Cardinal Michael Czerny declared Fathers Jan Bula and Václav Drbola the Czech Republicʼs first martyrs of communism — and signaled that more such causes may follow.
A major spiritual event in the Czech Republic and the biggest day in the history of the Diocese of Brno drew thousands of people and the attention of national media in one of Europeʼs most secular societies.
The beatification Mass of two priests killed by the communist regime in Czechoslovakia was not “the Church moralizing” but “an offer of forgiveness and hope,” as the martyrs showed that “conscience is not luxury.”
That is what Cardinal Michael Czerny said in a homily on June 6 in his hometown of Brno, where, as papal legate for Pope Leo XIV, he declared Jan Bula and Václav Drbola the first beatified of the diocese and the first martyrs of the past totalitarian regimes on the territory of todayʼs Czech Republic. The two will be commemorated annually on June 17 in the Churchʼs liturgical calendar.
“Blessed Jan and Václav call us not to sell truth for comfort or to avoid conflict, not to exchange faith for the approval of others, not to choose silence where witness should be given, not to sacrifice conscience for comfort, career, or conformism,” the cardinal stressed.
“These all look like good sense,” the prefect of the Dicastery for Promoting Integral Human Development admitted, yet they “are really foolish betrayals of human dignity, freedom, and integrity.”

The priests Jan Bula (1920–1952) and Václav Drbola (1912–1951) were popular with their parishioners, active in community life, and loyal to the bishops. They were imprisoned without cause and accused of complicity in the killing of three communists, although they were already in prison at the time. They were executed after a staged trial in the early 1950s.

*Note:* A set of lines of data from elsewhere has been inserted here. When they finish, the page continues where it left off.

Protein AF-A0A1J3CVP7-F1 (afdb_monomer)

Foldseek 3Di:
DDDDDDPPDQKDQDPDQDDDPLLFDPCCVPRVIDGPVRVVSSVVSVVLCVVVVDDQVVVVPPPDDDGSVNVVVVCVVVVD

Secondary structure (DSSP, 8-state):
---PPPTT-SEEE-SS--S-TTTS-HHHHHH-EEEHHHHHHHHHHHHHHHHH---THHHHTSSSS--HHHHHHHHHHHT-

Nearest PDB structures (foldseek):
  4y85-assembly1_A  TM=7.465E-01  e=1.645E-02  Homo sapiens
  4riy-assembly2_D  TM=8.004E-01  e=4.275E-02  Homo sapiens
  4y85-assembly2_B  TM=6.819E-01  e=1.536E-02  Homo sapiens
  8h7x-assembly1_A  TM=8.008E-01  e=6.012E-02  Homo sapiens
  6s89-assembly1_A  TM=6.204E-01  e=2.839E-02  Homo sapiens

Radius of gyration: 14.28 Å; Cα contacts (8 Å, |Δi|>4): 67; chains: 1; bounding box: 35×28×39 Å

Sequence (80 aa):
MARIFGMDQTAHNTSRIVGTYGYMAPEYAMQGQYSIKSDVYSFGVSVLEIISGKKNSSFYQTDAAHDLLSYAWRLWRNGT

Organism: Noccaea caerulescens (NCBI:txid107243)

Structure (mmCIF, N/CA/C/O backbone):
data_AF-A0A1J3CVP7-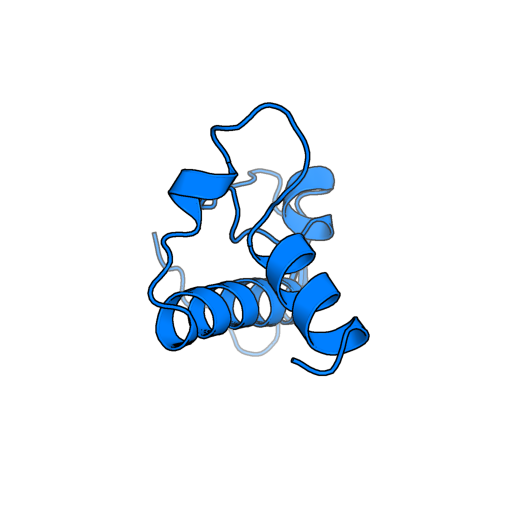F1
#
_entry.id   AF-A0A1J3CVP7-F1
#
loop_
_atom_site.group_PDB
_atom_site.id
_atom_site.type_symbol
_atom_site.label_atom_id
_atom_site.label_alt_id
_atom_site.label_comp_id
_atom_site.label_asym_id
_atom_site.label_entity_id
_atom_site.label_seq_id
_atom_site.pdbx_PDB_ins_code
_atom_site.Cartn_x
_atom_site.Cartn_y
_atom_site.Cartn_z
_atom_site.occupancy
_atom_site.B_iso_or_equiv
_atom_site.auth_seq_id
_atom_site.auth_comp_id
_atom_site.auth_asym_id
_atom_site.auth_atom_id
_atom_site.pdbx_PDB_model_num
ATOM 1 N N . MET A 1 1 ? -1.242 -12.041 12.749 1.00 43.16 1 MET A N 1
ATOM 2 C CA . MET A 1 1 ? -2.281 -12.869 13.399 1.00 43.16 1 MET A CA 1
ATOM 3 C C . MET A 1 1 ? -3.526 -12.791 12.533 1.00 43.16 1 MET A C 1
ATOM 5 O O . MET A 1 1 ? -4.041 -11.693 12.383 1.00 43.16 1 MET A O 1
ATOM 9 N N . ALA A 1 2 ? -3.958 -13.892 11.922 1.00 38.34 2 ALA A N 1
ATOM 10 C CA . ALA A 1 2 ? -5.205 -13.925 11.158 1.00 38.34 2 ALA A CA 1
ATOM 11 C C . ALA A 1 2 ? -6.368 -14.284 12.099 1.00 38.34 2 ALA A C 1
ATOM 13 O O . ALA A 1 2 ? -6.223 -15.176 12.936 1.00 38.34 2 ALA A O 1
ATOM 14 N N . ARG A 1 3 ? -7.498 -13.579 11.989 1.00 51.88 3 ARG A N 1
ATOM 15 C CA . ARG A 1 3 ? -8.761 -13.912 12.663 1.00 51.88 3 ARG A CA 1
ATOM 16 C C . ARG A 1 3 ? -9.823 -14.127 11.588 1.00 51.88 3 ARG A C 1
ATOM 18 O O . ARG A 1 3 ? -9.960 -13.293 10.703 1.00 51.88 3 ARG A O 1
ATOM 25 N N . ILE A 1 4 ? -10.531 -15.252 11.653 1.00 54.56 4 ILE A N 1
ATOM 26 C CA . ILE A 1 4 ? -11.653 -15.561 10.759 1.00 54.56 4 ILE A CA 1
ATOM 27 C C . ILE A 1 4 ? -12.890 -14.830 11.296 1.00 54.56 4 ILE A C 1
ATOM 29 O O . ILE A 1 4 ? -13.233 -14.995 12.467 1.00 54.56 4 ILE A O 1
ATOM 33 N N . PHE A 1 5 ? -13.519 -14.003 10.459 1.00 57.69 5 PHE A N 1
ATOM 34 C CA . PHE A 1 5 ? -14.715 -13.226 10.797 1.00 57.69 5 PHE A CA 1
ATOM 35 C C . PHE A 1 5 ? -16.000 -13.957 10.376 1.00 57.69 5 PHE A C 1
ATOM 37 O O . PHE A 1 5 ? -16.019 -14.675 9.377 1.00 57.69 5 PHE A O 1
ATOM 44 N N . GLY A 1 6 ? -17.076 -13.771 11.148 1.00 55.09 6 GLY A N 1
ATOM 45 C CA . GLY A 1 6 ? -18.420 -14.231 10.794 1.00 55.09 6 GLY A CA 1
ATOM 46 C C . GLY A 1 6 ? -19.017 -13.386 9.666 1.00 55.09 6 GLY A C 1
ATOM 47 O O . GLY A 1 6 ? -18.755 -12.189 9.586 1.00 55.09 6 GLY A O 1
ATOM 48 N N . MET A 1 7 ? -19.828 -14.016 8.813 1.00 51.84 7 MET A N 1
ATOM 49 C CA . MET A 1 7 ? -20.323 -13.502 7.522 1.00 51.84 7 MET A CA 1
ATOM 50 C C . MET A 1 7 ? -21.108 -12.171 7.567 1.00 51.84 7 MET A C 1
ATOM 52 O O . MET A 1 7 ? -21.415 -11.638 6.507 1.00 51.84 7 MET A O 1
ATOM 56 N N 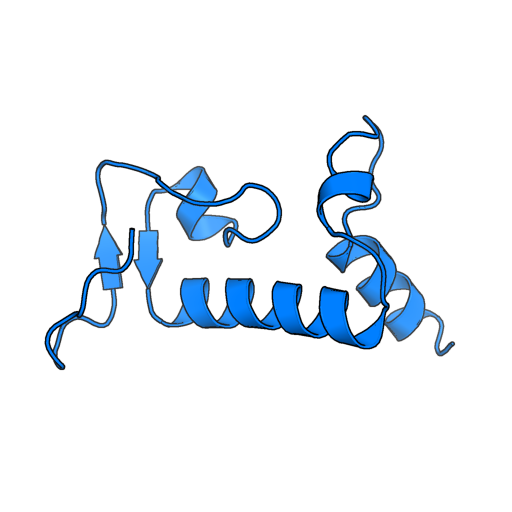. ASP A 1 8 ? -21.407 -11.621 8.749 1.00 55.03 8 ASP A N 1
ATOM 57 C CA . ASP A 1 8 ? -22.317 -10.478 8.945 1.00 55.03 8 ASP A CA 1
ATOM 58 C C . ASP A 1 8 ? -21.638 -9.216 9.532 1.00 55.03 8 ASP A C 1
ATOM 60 O O . ASP A 1 8 ? -22.293 -8.270 9.957 1.00 55.03 8 ASP A O 1
ATOM 64 N N .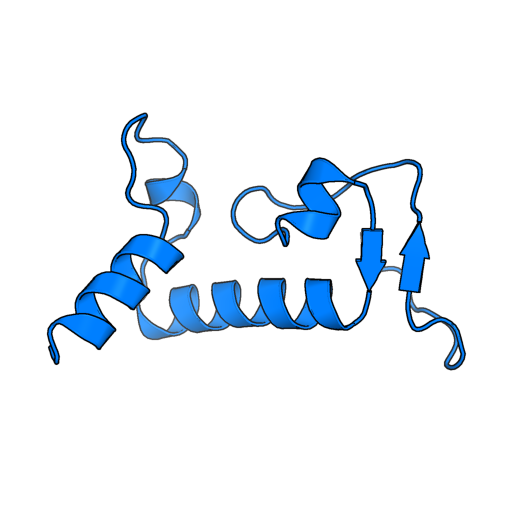 GLN A 1 9 ? -20.301 -9.181 9.596 1.00 54.03 9 GLN A N 1
ATOM 65 C CA . GLN A 1 9 ? -19.540 -8.032 10.114 1.00 54.03 9 GLN A CA 1
ATOM 66 C C . GLN A 1 9 ? -18.692 -7.407 9.004 1.00 54.03 9 GLN A C 1
ATOM 68 O O . GLN A 1 9 ? -17.540 -7.772 8.789 1.00 54.03 9 GLN A O 1
ATOM 73 N N . THR A 1 10 ? -19.272 -6.455 8.272 1.00 55.72 10 THR A N 1
ATOM 74 C CA . THR A 1 10 ? -18.627 -5.796 7.121 1.00 55.72 10 THR A CA 1
ATOM 75 C C . THR A 1 10 ? -17.663 -4.668 7.512 1.00 55.72 10 THR A C 1
ATOM 77 O O . THR A 1 10 ? -16.809 -4.283 6.708 1.00 55.72 10 THR A O 1
ATOM 80 N N . ALA A 1 11 ? -17.791 -4.134 8.732 1.00 54.12 11 ALA A N 1
ATOM 81 C CA . ALA A 1 11 ? -16.914 -3.123 9.317 1.00 54.12 11 ALA A CA 1
ATOM 82 C C . ALA A 1 11 ? -16.946 -3.209 10.853 1.00 54.12 11 ALA A C 1
ATOM 84 O O . ALA A 1 11 ? -18.017 -3.357 11.441 1.00 54.12 11 ALA A O 1
ATOM 85 N N . HIS A 1 12 ? -15.791 -3.098 11.510 1.00 58.75 12 HIS A N 1
ATOM 86 C CA . HIS A 1 12 ? -15.694 -3.050 12.970 1.00 58.75 12 HIS A CA 1
ATOM 87 C C . HIS A 1 12 ? -14.662 -1.992 13.379 1.00 58.75 12 HIS A C 1
ATOM 89 O O . HIS A 1 12 ? -13.514 -2.029 12.931 1.00 58.75 12 HIS A O 1
ATOM 95 N N . ASN A 1 13 ? -15.045 -1.060 14.260 1.00 56.84 13 ASN A N 1
ATOM 96 C CA . ASN A 1 13 ? -14.076 -0.181 14.914 1.00 56.84 13 ASN A CA 1
ATOM 97 C C . ASN A 1 13 ? -13.257 -1.033 15.876 1.00 56.84 13 ASN A C 1
ATOM 99 O O . ASN A 1 13 ? -13.792 -1.622 16.817 1.00 56.84 13 ASN A O 1
ATOM 103 N N . THR A 1 14 ? -11.960 -1.139 15.629 1.00 59.94 14 THR A N 1
ATOM 104 C CA . THR A 1 14 ? -11.059 -1.841 16.538 1.00 59.94 14 THR A CA 1
ATOM 105 C C . THR A 1 14 ? -10.346 -0.796 17.388 1.00 59.94 14 THR A C 1
ATOM 107 O O . THR A 1 14 ? -9.738 0.128 16.861 1.00 59.94 14 THR A O 1
ATOM 110 N N . SER A 1 15 ? -10.396 -0.922 18.721 1.00 58.69 15 SER A N 1
ATOM 111 C CA . SER A 1 15 ? -9.632 -0.026 19.611 1.00 58.69 15 SER A CA 1
ATOM 112 C C . SER A 1 15 ? -8.119 -0.273 19.532 1.00 58.69 15 SER A C 1
ATOM 114 O O . SER A 1 15 ? -7.337 0.407 20.192 1.00 58.69 15 SER A O 1
ATOM 116 N N . ARG A 1 16 ? -7.705 -1.300 18.782 1.00 64.69 16 ARG A N 1
ATOM 117 C CA . ARG A 1 16 ? -6.332 -1.766 18.665 1.00 64.69 16 ARG A CA 1
ATOM 118 C C . ARG A 1 16 ? -5.960 -1.838 17.190 1.00 64.69 16 ARG A C 1
ATOM 120 O O . ARG A 1 16 ? -6.324 -2.791 16.511 1.00 64.69 16 ARG A O 1
ATOM 127 N N . ILE A 1 17 ? -5.194 -0.853 16.741 1.00 70.88 17 ILE A N 1
ATOM 128 C CA . ILE A 1 17 ? -4.629 -0.802 15.393 1.00 70.88 17 ILE A CA 1
ATOM 129 C C . ILE A 1 17 ? -3.478 -1.808 15.326 1.00 70.88 17 ILE A C 1
ATOM 131 O O . ILE A 1 17 ? -2.511 -1.715 16.086 1.00 70.88 17 ILE A O 1
ATOM 135 N N . VAL A 1 18 ? -3.597 -2.804 14.451 1.00 72.50 18 VAL A N 1
ATOM 136 C CA . VAL A 1 18 ? -2.553 -3.812 14.220 1.00 72.50 18 VAL A CA 1
ATOM 137 C C . VAL A 1 18 ? -2.425 -4.068 12.726 1.00 72.50 18 VAL A C 1
ATOM 139 O O . VAL A 1 18 ? -3.402 -4.435 12.078 1.00 72.50 18 VAL A O 1
ATOM 142 N N . GLY A 1 19 ? -1.225 -3.922 12.179 1.00 74.00 19 GLY A N 1
ATOM 143 C CA . GLY A 1 19 ? -0.960 -4.183 10.770 1.00 74.00 19 GLY A CA 1
ATOM 144 C C . GLY A 1 19 ? 0.460 -3.800 10.380 1.00 74.00 19 GLY A C 1
ATOM 145 O O . GLY A 1 19 ? 1.207 -3.230 11.177 1.00 74.00 19 GLY A O 1
ATOM 146 N N . THR A 1 20 ? 0.836 -4.146 9.154 1.00 81.12 20 THR A N 1
ATOM 147 C CA . THR A 1 20 ? 2.133 -3.770 8.589 1.00 81.12 20 THR A CA 1
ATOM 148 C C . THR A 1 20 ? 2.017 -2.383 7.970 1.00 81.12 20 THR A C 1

“Their guilt, in the eyes of the regime, did not consist in violence but in the fact that they refused to betray their priestly conscience. They did not wish to become instruments of ideology and repression,” the cardinal clarified.

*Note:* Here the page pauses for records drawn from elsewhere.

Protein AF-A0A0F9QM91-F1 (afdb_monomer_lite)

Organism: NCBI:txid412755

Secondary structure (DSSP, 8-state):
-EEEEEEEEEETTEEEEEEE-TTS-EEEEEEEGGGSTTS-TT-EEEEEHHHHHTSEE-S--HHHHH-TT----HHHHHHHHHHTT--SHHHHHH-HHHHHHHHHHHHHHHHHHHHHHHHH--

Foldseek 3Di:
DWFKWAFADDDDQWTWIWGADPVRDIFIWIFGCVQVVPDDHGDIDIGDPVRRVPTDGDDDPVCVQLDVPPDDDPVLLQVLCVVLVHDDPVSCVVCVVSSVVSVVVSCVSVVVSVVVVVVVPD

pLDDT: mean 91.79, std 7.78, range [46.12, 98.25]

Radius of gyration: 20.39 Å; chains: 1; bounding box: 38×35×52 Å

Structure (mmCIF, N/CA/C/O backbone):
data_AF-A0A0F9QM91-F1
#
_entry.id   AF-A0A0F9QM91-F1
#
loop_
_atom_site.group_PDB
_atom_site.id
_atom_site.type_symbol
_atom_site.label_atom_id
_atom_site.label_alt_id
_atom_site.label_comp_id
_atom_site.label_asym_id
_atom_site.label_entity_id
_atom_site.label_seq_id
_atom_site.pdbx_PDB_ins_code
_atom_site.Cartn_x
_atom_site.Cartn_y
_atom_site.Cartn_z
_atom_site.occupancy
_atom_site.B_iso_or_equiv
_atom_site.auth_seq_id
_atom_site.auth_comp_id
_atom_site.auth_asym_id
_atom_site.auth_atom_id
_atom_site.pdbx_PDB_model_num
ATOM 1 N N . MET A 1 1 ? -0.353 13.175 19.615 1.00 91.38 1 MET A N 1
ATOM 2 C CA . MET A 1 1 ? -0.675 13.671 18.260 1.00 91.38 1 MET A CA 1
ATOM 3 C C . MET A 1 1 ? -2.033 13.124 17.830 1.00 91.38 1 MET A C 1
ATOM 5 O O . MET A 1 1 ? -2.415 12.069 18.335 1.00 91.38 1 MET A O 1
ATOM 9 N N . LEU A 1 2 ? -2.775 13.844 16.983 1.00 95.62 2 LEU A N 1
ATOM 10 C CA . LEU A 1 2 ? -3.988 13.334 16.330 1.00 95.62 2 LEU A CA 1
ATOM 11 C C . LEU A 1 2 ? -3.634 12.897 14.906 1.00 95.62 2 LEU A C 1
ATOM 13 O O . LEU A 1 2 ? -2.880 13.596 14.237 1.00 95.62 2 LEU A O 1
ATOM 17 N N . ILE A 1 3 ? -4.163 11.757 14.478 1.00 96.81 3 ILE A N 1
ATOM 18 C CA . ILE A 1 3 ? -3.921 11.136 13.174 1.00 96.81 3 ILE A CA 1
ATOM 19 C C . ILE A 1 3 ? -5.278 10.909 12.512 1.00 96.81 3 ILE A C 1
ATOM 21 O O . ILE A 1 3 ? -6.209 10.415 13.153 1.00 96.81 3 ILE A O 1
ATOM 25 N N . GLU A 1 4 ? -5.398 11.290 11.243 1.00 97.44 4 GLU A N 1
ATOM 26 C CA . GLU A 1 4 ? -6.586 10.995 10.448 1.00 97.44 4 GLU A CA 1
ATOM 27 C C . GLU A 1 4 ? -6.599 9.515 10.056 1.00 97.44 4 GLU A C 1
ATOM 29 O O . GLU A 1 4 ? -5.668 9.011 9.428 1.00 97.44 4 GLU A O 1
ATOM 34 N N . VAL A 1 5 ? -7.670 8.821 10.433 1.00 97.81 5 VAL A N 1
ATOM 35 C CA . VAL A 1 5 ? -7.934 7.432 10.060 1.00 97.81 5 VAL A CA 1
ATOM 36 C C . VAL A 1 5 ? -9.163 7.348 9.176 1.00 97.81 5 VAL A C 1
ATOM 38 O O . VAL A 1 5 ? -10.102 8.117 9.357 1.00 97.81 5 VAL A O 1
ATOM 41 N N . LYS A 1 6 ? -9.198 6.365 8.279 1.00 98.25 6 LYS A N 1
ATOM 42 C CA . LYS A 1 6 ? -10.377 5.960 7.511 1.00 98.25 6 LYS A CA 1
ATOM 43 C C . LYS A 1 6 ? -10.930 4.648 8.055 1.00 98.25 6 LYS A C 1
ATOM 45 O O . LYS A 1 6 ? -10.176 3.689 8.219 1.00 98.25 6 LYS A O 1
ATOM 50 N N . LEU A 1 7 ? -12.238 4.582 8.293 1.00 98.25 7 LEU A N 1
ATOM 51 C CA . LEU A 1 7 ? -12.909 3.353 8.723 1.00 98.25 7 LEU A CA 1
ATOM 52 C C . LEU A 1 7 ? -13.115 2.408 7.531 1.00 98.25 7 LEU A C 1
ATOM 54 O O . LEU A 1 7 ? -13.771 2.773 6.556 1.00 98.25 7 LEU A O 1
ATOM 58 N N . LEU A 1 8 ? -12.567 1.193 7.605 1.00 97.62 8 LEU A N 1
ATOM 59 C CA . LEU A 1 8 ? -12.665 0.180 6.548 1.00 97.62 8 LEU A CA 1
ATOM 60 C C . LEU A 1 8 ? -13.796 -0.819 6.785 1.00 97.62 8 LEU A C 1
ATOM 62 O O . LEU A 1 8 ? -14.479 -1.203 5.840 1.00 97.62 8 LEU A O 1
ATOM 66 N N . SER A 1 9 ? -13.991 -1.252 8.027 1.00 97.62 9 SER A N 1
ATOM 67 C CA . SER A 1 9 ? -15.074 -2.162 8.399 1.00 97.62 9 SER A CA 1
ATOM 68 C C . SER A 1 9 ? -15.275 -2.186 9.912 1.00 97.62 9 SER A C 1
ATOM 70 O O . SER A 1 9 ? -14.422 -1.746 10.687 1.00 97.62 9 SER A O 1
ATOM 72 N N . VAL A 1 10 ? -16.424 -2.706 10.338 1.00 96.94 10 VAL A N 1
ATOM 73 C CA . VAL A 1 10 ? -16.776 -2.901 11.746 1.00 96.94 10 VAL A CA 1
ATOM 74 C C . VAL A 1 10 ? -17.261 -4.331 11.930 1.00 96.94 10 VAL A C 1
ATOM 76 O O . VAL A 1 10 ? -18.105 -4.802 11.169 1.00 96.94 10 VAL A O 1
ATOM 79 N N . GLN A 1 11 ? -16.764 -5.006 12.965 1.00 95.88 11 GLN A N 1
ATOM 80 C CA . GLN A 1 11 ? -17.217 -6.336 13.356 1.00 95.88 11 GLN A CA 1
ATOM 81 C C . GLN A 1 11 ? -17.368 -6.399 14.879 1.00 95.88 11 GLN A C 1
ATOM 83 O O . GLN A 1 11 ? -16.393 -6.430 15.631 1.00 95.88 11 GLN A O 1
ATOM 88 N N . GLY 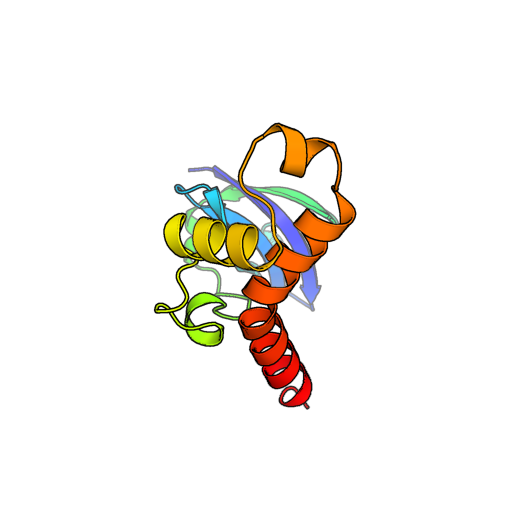A 1 12 ? -18.616 -6.393 15.352 1.00 95.19 12 GLY A N 1
ATOM 89 C CA . GLY A 1 12 ? -18.914 -6.344 16.784 1.00 95.19 12 GLY A CA 1
ATOM 90 C C . GLY A 1 12 ? -18.365 -5.070 17.436 1.00 95.19 12 GLY A C 1
ATOM 91 O O . GLY A 1 12 ? -18.775 -3.969 17.089 1.00 95.19 12 GLY A O 1
ATOM 92 N N . GLN A 1 13 ? -17.448 -5.228 18.396 1.00 96.25 13 GLN A N 1
ATOM 93 C CA . GLN A 1 13 ? -16.809 -4.118 19.124 1.00 96.25 13 GLN A CA 1
ATOM 94 C C . GLN A 1 13 ? -15.458 -3.685 18.530 1.00 96.25 13 GLN A C 1
ATOM 96 O O . GLN A 1 13 ? -14.789 -2.807 19.084 1.00 96.25 13 GLN A O 1
ATOM 101 N N . ALA A 1 14 ? -15.054 -4.292 17.415 1.00 97.38 14 ALA A N 1
ATOM 102 C CA . ALA A 1 14 ? -13.823 -3.985 16.708 1.00 97.38 14 ALA A CA 1
ATOM 103 C C . ALA A 1 14 ? -14.112 -3.171 15.441 1.00 97.38 14 ALA A C 1
ATOM 105 O O . ALA A 1 14 ? -15.089 -3.415 14.731 1.00 97.38 14 ALA A O 1
ATOM 106 N N . ALA A 1 15 ? -13.233 -2.219 15.154 1.00 98.06 15 ALA A N 1
ATOM 107 C CA . ALA A 1 15 ? -13.220 -1.430 13.936 1.00 98.06 15 ALA A CA 1
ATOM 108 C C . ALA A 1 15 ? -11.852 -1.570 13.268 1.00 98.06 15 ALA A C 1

“Each of us is invited to identify with them, with their time and place,” he suggested, adding that “when they were martyred, I was a 5-year-old boy with my family who had fled [communist Czechoslovakia] in 1948 and taken refuge in Montreal, Canada.”
Czerny was born in Brno 80 years ago and was naturalized in Canada. As he told EWTN News, celebrating Mass for the occasion in his hometown was “very moving.”
He even practiced Czech in recent months to read the homily in the Slavic language. The Mass drew 13,000 people and was widely covered by national media in one of the most secular countries in Europe.
Asked by a local outlet whether other Czech priests killed by communists might be beatified, the cardinal responded that “you can assume that it will happen, but we cannot comment,” referring to the strict criteria for beatification, which fall to the Dicastery for the Causes of Saints.